You raise excellent questions. I have not been paying attention to Apple's
compiler support for the M1, M1 Pro, and M1 Max.
Do you have the latest compiler from Apple?
Are you sure that -O3 is the best option? I seem to recall that the
'best' has changed over the years.
I also recall that Apple support for SSE was slow to be delivered, at a time
when AltiVec support was highly performant. Could it be possible that
Apple's compiler doesn't support the M1 Max vector instructions as well
as it support SSE? My experience may not be related to the compiler, though,
because I was using the vecLib framework, part of the Accelerate framework.

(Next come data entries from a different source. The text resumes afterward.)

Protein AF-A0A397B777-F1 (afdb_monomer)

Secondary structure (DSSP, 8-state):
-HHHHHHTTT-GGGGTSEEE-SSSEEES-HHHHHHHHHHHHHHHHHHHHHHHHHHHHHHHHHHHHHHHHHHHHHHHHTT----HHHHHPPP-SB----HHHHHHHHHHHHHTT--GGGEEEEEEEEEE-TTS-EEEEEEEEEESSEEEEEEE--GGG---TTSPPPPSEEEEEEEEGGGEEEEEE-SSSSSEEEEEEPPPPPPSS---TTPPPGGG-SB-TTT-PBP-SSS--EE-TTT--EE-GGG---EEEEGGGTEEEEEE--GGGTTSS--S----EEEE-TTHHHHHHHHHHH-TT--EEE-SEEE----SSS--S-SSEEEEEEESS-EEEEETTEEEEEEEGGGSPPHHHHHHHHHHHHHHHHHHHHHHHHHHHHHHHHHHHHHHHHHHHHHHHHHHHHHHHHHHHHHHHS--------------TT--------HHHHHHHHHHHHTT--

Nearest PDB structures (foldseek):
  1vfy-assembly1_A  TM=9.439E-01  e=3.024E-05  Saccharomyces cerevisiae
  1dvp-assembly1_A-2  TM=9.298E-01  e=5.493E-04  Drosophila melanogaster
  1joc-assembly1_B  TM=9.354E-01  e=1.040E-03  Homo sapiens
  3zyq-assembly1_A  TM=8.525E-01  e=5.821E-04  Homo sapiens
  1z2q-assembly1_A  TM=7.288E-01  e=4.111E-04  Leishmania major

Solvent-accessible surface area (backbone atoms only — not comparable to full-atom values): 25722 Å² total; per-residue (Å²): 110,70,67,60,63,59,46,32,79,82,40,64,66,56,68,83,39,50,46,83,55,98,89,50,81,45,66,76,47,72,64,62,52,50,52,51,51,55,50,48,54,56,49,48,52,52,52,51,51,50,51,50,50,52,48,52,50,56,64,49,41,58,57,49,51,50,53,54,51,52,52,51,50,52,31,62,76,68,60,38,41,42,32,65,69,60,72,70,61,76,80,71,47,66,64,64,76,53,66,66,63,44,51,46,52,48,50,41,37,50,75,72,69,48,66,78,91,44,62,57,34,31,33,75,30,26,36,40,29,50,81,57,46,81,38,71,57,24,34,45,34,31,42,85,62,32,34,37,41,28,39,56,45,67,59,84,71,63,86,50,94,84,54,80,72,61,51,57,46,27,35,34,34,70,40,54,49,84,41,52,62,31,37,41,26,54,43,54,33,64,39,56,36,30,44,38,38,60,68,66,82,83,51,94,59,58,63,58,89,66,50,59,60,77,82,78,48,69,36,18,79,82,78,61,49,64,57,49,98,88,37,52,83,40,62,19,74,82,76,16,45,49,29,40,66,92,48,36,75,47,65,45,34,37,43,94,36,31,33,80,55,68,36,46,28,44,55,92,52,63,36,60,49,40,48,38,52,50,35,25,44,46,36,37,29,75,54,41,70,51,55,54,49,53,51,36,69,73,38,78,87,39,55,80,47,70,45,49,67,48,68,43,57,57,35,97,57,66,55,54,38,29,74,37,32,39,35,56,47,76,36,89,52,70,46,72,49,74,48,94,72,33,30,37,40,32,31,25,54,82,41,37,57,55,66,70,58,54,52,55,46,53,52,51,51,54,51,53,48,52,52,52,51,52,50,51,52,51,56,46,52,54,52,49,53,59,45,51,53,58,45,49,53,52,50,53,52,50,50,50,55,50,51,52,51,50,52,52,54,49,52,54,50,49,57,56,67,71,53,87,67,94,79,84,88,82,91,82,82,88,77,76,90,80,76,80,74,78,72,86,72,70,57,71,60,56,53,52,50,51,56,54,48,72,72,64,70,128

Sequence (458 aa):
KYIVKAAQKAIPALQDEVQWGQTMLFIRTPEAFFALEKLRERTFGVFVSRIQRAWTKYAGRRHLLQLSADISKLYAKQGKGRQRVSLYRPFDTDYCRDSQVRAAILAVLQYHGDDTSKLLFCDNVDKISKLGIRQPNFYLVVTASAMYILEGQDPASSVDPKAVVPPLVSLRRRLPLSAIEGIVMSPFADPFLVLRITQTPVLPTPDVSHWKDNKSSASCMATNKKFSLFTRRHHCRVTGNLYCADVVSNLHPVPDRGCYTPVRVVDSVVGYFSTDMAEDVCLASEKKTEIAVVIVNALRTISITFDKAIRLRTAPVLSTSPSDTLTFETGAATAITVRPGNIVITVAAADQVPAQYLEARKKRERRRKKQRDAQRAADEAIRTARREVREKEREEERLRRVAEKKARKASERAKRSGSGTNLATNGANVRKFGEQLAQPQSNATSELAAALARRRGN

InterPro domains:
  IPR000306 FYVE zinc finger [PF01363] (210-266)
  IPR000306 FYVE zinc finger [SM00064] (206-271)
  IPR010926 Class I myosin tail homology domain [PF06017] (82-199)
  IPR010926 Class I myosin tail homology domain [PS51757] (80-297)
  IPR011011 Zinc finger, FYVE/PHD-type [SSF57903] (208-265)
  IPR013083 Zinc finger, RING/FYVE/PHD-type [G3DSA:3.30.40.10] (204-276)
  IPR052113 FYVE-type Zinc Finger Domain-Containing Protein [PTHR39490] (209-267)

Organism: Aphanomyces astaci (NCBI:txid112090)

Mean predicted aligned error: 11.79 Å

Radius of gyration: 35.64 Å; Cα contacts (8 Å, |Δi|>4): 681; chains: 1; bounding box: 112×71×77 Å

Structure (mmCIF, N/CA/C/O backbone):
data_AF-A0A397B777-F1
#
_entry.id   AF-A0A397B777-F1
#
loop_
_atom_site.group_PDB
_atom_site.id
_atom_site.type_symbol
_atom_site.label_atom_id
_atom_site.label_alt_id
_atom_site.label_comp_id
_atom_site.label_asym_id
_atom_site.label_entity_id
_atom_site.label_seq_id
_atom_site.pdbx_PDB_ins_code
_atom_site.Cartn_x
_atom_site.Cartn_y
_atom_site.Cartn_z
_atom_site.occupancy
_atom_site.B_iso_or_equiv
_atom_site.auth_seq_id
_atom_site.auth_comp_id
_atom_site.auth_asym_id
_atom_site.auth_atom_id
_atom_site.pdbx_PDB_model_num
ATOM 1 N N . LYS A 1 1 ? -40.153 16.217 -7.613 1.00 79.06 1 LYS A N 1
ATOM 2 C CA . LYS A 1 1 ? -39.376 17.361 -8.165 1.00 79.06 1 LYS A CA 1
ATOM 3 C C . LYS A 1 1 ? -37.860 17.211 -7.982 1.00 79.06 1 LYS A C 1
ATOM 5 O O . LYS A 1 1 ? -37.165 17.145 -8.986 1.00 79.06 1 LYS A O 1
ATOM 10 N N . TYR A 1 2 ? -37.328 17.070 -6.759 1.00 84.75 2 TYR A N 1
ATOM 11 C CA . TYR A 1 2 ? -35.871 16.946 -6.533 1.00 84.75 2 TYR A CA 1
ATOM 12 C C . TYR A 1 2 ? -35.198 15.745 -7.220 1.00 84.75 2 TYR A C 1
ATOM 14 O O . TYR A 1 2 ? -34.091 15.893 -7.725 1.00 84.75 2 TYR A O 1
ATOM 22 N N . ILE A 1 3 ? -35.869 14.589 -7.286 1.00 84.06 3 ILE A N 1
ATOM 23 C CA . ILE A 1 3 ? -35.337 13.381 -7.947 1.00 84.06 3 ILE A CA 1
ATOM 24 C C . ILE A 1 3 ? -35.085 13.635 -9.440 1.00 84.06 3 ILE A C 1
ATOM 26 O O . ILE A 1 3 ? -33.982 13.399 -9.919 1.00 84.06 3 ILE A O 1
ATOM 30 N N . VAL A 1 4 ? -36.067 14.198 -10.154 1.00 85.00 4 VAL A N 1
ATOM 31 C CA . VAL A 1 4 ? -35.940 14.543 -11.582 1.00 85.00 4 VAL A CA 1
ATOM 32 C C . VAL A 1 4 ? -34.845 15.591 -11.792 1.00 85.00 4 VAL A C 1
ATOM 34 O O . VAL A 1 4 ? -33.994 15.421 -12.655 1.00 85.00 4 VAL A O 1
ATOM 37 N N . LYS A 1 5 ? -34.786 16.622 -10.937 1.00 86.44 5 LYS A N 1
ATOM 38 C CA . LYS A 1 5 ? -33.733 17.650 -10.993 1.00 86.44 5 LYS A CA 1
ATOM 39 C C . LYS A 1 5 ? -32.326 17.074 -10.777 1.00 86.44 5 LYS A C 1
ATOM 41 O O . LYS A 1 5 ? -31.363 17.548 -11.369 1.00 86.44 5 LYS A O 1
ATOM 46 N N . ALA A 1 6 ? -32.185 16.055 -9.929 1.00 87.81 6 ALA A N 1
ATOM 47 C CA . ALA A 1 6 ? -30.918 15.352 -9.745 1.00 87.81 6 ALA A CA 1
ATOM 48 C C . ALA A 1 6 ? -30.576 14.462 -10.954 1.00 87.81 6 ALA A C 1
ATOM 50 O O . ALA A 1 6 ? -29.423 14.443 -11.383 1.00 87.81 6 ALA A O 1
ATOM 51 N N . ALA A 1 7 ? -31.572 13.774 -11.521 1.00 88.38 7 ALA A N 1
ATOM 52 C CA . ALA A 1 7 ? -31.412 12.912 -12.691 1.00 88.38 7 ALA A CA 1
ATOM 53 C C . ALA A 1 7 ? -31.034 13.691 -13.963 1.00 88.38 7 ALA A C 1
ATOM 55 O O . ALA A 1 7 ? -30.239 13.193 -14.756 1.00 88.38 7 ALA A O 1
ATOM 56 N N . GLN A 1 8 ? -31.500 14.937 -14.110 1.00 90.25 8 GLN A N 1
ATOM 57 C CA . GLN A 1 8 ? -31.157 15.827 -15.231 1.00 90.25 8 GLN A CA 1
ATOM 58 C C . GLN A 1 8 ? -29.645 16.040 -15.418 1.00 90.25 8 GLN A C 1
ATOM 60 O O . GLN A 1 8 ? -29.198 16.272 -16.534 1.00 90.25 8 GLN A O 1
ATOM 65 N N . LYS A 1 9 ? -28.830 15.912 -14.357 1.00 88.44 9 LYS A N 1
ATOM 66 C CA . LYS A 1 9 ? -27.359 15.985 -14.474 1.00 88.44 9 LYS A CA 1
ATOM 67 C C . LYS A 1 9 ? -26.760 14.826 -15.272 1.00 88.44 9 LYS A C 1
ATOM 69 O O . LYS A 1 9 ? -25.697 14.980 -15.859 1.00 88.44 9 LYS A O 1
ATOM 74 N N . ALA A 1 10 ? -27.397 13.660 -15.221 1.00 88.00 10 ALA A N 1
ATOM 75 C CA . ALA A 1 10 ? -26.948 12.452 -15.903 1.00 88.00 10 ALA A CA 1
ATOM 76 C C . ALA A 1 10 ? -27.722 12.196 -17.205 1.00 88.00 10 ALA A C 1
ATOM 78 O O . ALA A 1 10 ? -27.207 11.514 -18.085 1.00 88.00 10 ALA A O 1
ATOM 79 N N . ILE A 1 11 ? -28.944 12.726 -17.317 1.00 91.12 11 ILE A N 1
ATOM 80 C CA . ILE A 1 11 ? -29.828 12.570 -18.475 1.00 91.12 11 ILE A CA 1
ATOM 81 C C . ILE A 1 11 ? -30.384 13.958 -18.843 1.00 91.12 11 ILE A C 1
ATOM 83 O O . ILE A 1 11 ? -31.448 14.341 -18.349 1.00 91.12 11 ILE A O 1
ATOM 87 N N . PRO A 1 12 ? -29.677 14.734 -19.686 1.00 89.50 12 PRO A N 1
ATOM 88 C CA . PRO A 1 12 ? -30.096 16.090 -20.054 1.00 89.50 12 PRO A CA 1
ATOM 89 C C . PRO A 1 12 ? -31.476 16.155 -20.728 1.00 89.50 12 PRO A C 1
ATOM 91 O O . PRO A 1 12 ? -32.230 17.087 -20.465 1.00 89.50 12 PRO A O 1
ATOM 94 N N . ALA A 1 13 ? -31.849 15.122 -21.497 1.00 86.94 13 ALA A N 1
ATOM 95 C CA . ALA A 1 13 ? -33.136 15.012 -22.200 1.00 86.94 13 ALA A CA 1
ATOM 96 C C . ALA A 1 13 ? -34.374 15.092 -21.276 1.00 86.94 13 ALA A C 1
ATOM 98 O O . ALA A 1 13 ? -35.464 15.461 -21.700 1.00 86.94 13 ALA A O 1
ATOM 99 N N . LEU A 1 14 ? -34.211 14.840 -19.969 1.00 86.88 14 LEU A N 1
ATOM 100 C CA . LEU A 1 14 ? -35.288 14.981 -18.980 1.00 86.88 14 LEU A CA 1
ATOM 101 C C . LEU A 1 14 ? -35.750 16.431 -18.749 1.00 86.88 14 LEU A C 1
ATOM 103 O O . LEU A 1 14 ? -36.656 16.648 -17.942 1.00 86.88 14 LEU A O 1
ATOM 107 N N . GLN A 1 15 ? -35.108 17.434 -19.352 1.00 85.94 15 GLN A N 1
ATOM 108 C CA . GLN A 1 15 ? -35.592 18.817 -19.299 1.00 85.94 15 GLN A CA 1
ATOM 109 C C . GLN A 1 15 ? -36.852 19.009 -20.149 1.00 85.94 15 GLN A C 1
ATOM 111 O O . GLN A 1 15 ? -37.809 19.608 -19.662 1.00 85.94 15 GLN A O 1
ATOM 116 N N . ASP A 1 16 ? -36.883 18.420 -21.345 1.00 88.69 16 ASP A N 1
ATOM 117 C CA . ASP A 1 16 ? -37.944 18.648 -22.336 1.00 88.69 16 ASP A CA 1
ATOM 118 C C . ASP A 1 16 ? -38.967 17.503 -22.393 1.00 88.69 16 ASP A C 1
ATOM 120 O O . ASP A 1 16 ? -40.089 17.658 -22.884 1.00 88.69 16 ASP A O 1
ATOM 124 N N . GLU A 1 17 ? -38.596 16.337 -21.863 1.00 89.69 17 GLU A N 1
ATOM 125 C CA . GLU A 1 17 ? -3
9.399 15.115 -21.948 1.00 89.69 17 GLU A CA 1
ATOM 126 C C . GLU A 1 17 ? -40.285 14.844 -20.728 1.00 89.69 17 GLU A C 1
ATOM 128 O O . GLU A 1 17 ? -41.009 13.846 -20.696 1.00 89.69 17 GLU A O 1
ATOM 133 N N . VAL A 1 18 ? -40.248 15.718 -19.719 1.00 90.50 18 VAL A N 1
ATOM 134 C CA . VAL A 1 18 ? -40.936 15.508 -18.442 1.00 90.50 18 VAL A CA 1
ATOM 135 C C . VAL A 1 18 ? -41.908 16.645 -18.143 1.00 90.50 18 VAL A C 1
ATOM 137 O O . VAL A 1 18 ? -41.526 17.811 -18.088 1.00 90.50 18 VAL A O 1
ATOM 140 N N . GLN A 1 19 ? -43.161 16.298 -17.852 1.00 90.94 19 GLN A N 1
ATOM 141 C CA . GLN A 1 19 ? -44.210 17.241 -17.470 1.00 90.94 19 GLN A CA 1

Initially, Apple provided routines for Intel that were functionally correct, but
not optimized. Later, those routines were optimized, and programs linked against
the framework automatically inherited the improvements. flac does not use these
frameworks, so my example may not be relevant.
For comparison, how long does your test set take when going through emulation?
Brian
On Jul 5, 2022, at 9:48 AM, Scott Brown wrote:>
> Hi everyone,
>
> I've got a question regarding Apple Silicon chips and flac encoding.

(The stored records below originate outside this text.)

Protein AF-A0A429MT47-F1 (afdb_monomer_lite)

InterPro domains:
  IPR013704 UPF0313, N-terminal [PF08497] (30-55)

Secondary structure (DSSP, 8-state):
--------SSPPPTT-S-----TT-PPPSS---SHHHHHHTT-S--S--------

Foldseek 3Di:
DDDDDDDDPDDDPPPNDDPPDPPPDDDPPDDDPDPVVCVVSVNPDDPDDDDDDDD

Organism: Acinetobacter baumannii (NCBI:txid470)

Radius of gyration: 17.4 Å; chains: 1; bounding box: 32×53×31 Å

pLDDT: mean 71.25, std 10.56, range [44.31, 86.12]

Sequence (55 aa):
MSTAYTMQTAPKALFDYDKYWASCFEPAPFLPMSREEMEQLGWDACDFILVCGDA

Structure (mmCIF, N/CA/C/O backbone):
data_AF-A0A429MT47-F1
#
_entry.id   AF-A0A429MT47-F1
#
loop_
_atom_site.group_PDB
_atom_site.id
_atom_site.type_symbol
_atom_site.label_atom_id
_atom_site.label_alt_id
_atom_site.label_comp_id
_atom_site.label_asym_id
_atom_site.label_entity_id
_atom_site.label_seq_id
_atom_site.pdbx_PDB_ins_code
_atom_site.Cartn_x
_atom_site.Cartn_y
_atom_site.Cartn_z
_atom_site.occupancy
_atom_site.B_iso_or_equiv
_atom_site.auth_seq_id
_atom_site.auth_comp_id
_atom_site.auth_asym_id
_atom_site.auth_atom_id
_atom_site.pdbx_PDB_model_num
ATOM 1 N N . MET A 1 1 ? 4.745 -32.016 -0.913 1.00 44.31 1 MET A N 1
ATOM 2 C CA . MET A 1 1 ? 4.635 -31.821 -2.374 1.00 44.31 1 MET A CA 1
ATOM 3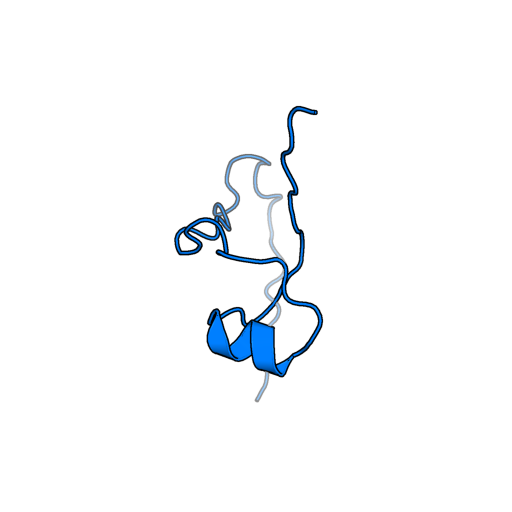 C C . MET A 1 1 ? 5.709 -3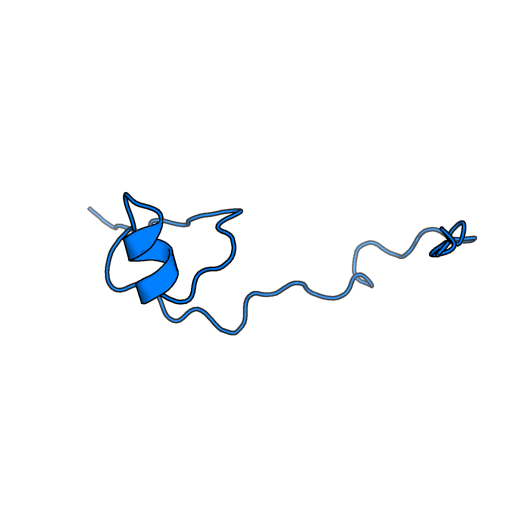0.821 -2.762 1.00 44.31 1 MET A C 1
ATOM 5 O O . MET A 1 1 ? 5.647 -29.687 -2.316 1.00 44.31 1 MET A O 1
ATOM 9 N N . SER A 1 2 ? 6.758 -31.301 -3.428 1.00 49.81 2 SER A N 1
ATOM 10 C CA . SER A 1 2 ? 7.989 -30.561 -3.725 1.00 49.81 2 SER A CA 1
ATOM 11 C C . SER A 1 2 ? 7.744 -29.526 -4.826 1.00 49.81 2 SER A C 1
ATOM 13 O O . SER A 1 2 ? 7.381 -29.910 -5.935 1.00 49.81 2 SER A O 1
ATOM 15 N N . THR A 1 3 ? 7.932 -28.236 -4.547 1.00 55.25 3 THR A N 1
ATOM 16 C CA . THR A 1 3 ? 8.049 -27.207 -5.591 1.00 55.25 3 THR A CA 1
ATOM 17 C C . THR A 1 3 ? 9.527 -27.036 -5.906 1.00 55.25 3 THR A C 1
ATOM 19 O O . THR A 1 3 ? 10.298 -26.545 -5.084 1.00 55.25 3 THR A O 1
ATOM 22 N N . ALA A 1 4 ? 9.926 -27.528 -7.075 1.00 55.56 4 ALA A N 1
ATOM 23 C CA . ALA A 1 4 ? 11.297 -27.511 -7.554 1.00 55.56 4 ALA A CA 1
ATOM 24 C C . ALA A 1 4 ? 11.846 -26.076 -7.606 1.00 55.56 4 ALA A C 1
ATOM 26 O O . ALA A 1 4 ? 11.315 -25.226 -8.317 1.00 55.56 4 ALA A O 1
ATOM 27 N N . TYR A 1 5 ? 12.928 -25.819 -6.871 1.00 63.16 5 TYR A N 1
ATOM 28 C CA . TYR A 1 5 ? 13.760 -24.644 -7.090 1.00 63.16 5 TYR A CA 1
ATOM 29 C C . TYR A 1 5 ? 14.587 -24.881 -8.357 1.00 63.16 5 TYR A C 1
ATOM 31 O O . TYR A 1 5 ? 15.527 -25.680 -8.365 1.00 63.16 5 TYR A O 1
ATOM 39 N N . THR A 1 6 ? 14.202 -24.227 -9.449 1.00 64.50 6 THR A N 1
ATOM 40 C CA . THR A 1 6 ? 14.934 -24.270 -10.715 1.00 64.50 6 THR A CA 1
ATOM 41 C C . THR A 1 6 ? 16.134 -23.330 -10.614 1.00 64.50 6 THR A C 1
ATOM 43 O O . THR A 1 6 ? 15.970 -22.118 -10.505 1.00 64.50 6 THR A O 1
ATOM 46 N N . MET A 1 7 ? 17.351 -23.876 -10.646 1.00 61.50 7 MET A N 1
ATOM 47 C CA . MET A 1 7 ? 18.584 -23.084 -10.724 1.00 61.50 7 MET A CA 1
ATOM 48 C C . MET A 1 7 ? 18.586 -22.249 -12.014 1.00 61.50 7 MET A C 1
ATOM 50 O O . MET A 1 7 ? 18.706 -22.789 -13.115 1.00 61.50 7 MET A O 1
ATOM 54 N N . GLN A 1 8 ? 18.439 -20.930 -11.874 1.00 64.06 8 GLN A N 1
ATOM 55 C CA . GLN A 1 8 ? 18.467 -19.971 -12.979 1.00 64.06 8 GLN A CA 1
ATOM 56 C C . GLN A 1 8 ? 19.838 -20.020 -13.676 1.00 64.06 8 GLN A C 1
ATOM 58 O O . GLN A 1 8 ? 20.860 -19.667 -13.096 1.00 64.06 8 GLN A O 1
ATOM 63 N N . 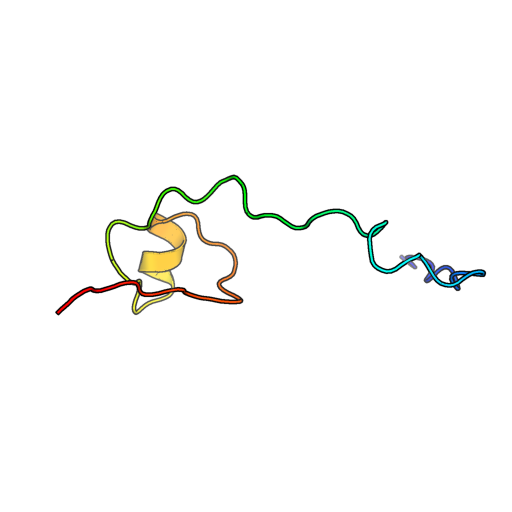THR A 1 9 ? 19.869 -20.502 -14.920 1.00 69.38 9 THR A N 1
ATOM 64 C CA . THR A 1 9 ? 21.104 -20.825 -15.666 1.00 69.38 9 THR A CA 1
ATOM 65 C C . THR A 1 9 ? 21.792 -19.593 -16.281 1.00 69.38 9 THR A C 1
ATOM 67 O O . THR A 1 9 ? 22.898 -19.699 -16.801 1.00 69.38 9 THR A O 1
ATOM 70 N N . ALA A 1 10 ? 21.176 -18.411 -16.199 1.00 74.75 10 ALA A N 1
ATOM 71 C CA . ALA A 1 10 ? 21.760 -17.141 -16.626 1.00 74.75 10 ALA A CA 1
ATOM 72 C C . ALA A 1 10 ? 21.257 -15.988 -15.735 1.00 74.75 10 ALA A C 1
ATOM 74 O O . ALA A 1 10 ? 20.082 -15.996 -15.349 1.00 74.75 10 ALA A O 1
ATOM 75 N N . PRO A 1 11 ? 22.109 -14.998 -15.401 1.00 75.50 11 PRO A N 1
ATOM 76 C CA . PRO A 1 11 ? 21.684 -13.829 -14.644 1.00 75.50 11 PRO A CA 1
ATOM 77 C C . PRO A 1 11 ? 20.670 -13.030 -15.468 1.00 75.50 11 PRO A C 1
ATOM 79 O O . PR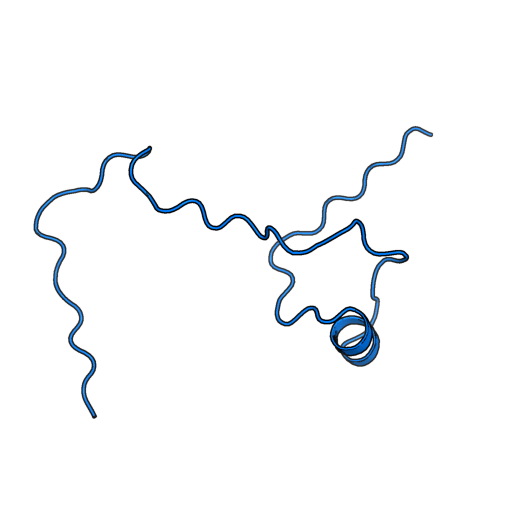O A 1 11 ? 20.946 -12.629 -16.598 1.00 75.50 11 PRO A O 1
ATOM 82 N N . LYS A 1 12 ? 19.484 -12.807 -14.900 1.00 78.12 12 LYS A N 1
ATOM 83 C CA . LYS A 1 12 ? 18.461 -11.941 -15.492 1.00 78.12 12 LYS A CA 1
ATOM 84 C C . LYS A 1 12 ? 18.976 -10.498 -15.460 1.00 78.12 12 LYS A C 1
ATOM 86 O O . LYS A 1 12 ? 19.491 -10.059 -14.427 1.00 78.12 12 LYS A O 1
ATOM 91 N N . ALA A 1 13 ? 18.893 -9.783 -16.584 1.00 83.56 13 ALA A N 1
ATOM 92 C CA . ALA A 1 13 ? 19.353 -8.400 -16.646 1.00 83.56 13 ALA A CA 1
ATOM 93 C C . ALA A 1 13 ? 18.558 -7.539 -15.652 1.00 83.56 13 ALA A C 1
ATOM 95 O O . ALA A 1 13 ? 17.378 -7.786 -15.410 1.00 83.56 13 ALA A O 1
ATOM 96 N N . LEU A 1 14 ? 19.204 -6.523 -15.070 1.00 77.50 14 LEU A N 1
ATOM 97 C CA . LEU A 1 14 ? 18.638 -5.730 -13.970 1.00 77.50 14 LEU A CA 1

I'm not seeing the speed I think I should be seeing
>
> I compiled a universal flac 1.3.4 for Apple Silicon and 64 bit intel like
so:
>
> ./configure -enable-static -disable-shared CFLAGS=" -arch arm64 -arch
x86_64 -isysroot
/Applications/Xcode.app/Contents/Developer/Platforms/MacOSX.platform/Developer/SDKs/MacOSX.sdk
-mmacosx-version-min=10.9 -O3" ; make
>
> Encoding 24/96 wav files to flac level 8 for a fileset i've been
testing takes about 3 minutes and 10 seconds on an M1 Max processor using the
native arm build.
>
> Using the intel build on the M1 Max (which goes through Apple's Rosetta
emulation) takes 1 minute and 50 seconds.
>
> I would expect the native Arm build to be much faster since it's not
going through emulation. What am I missing? Some compilation flag?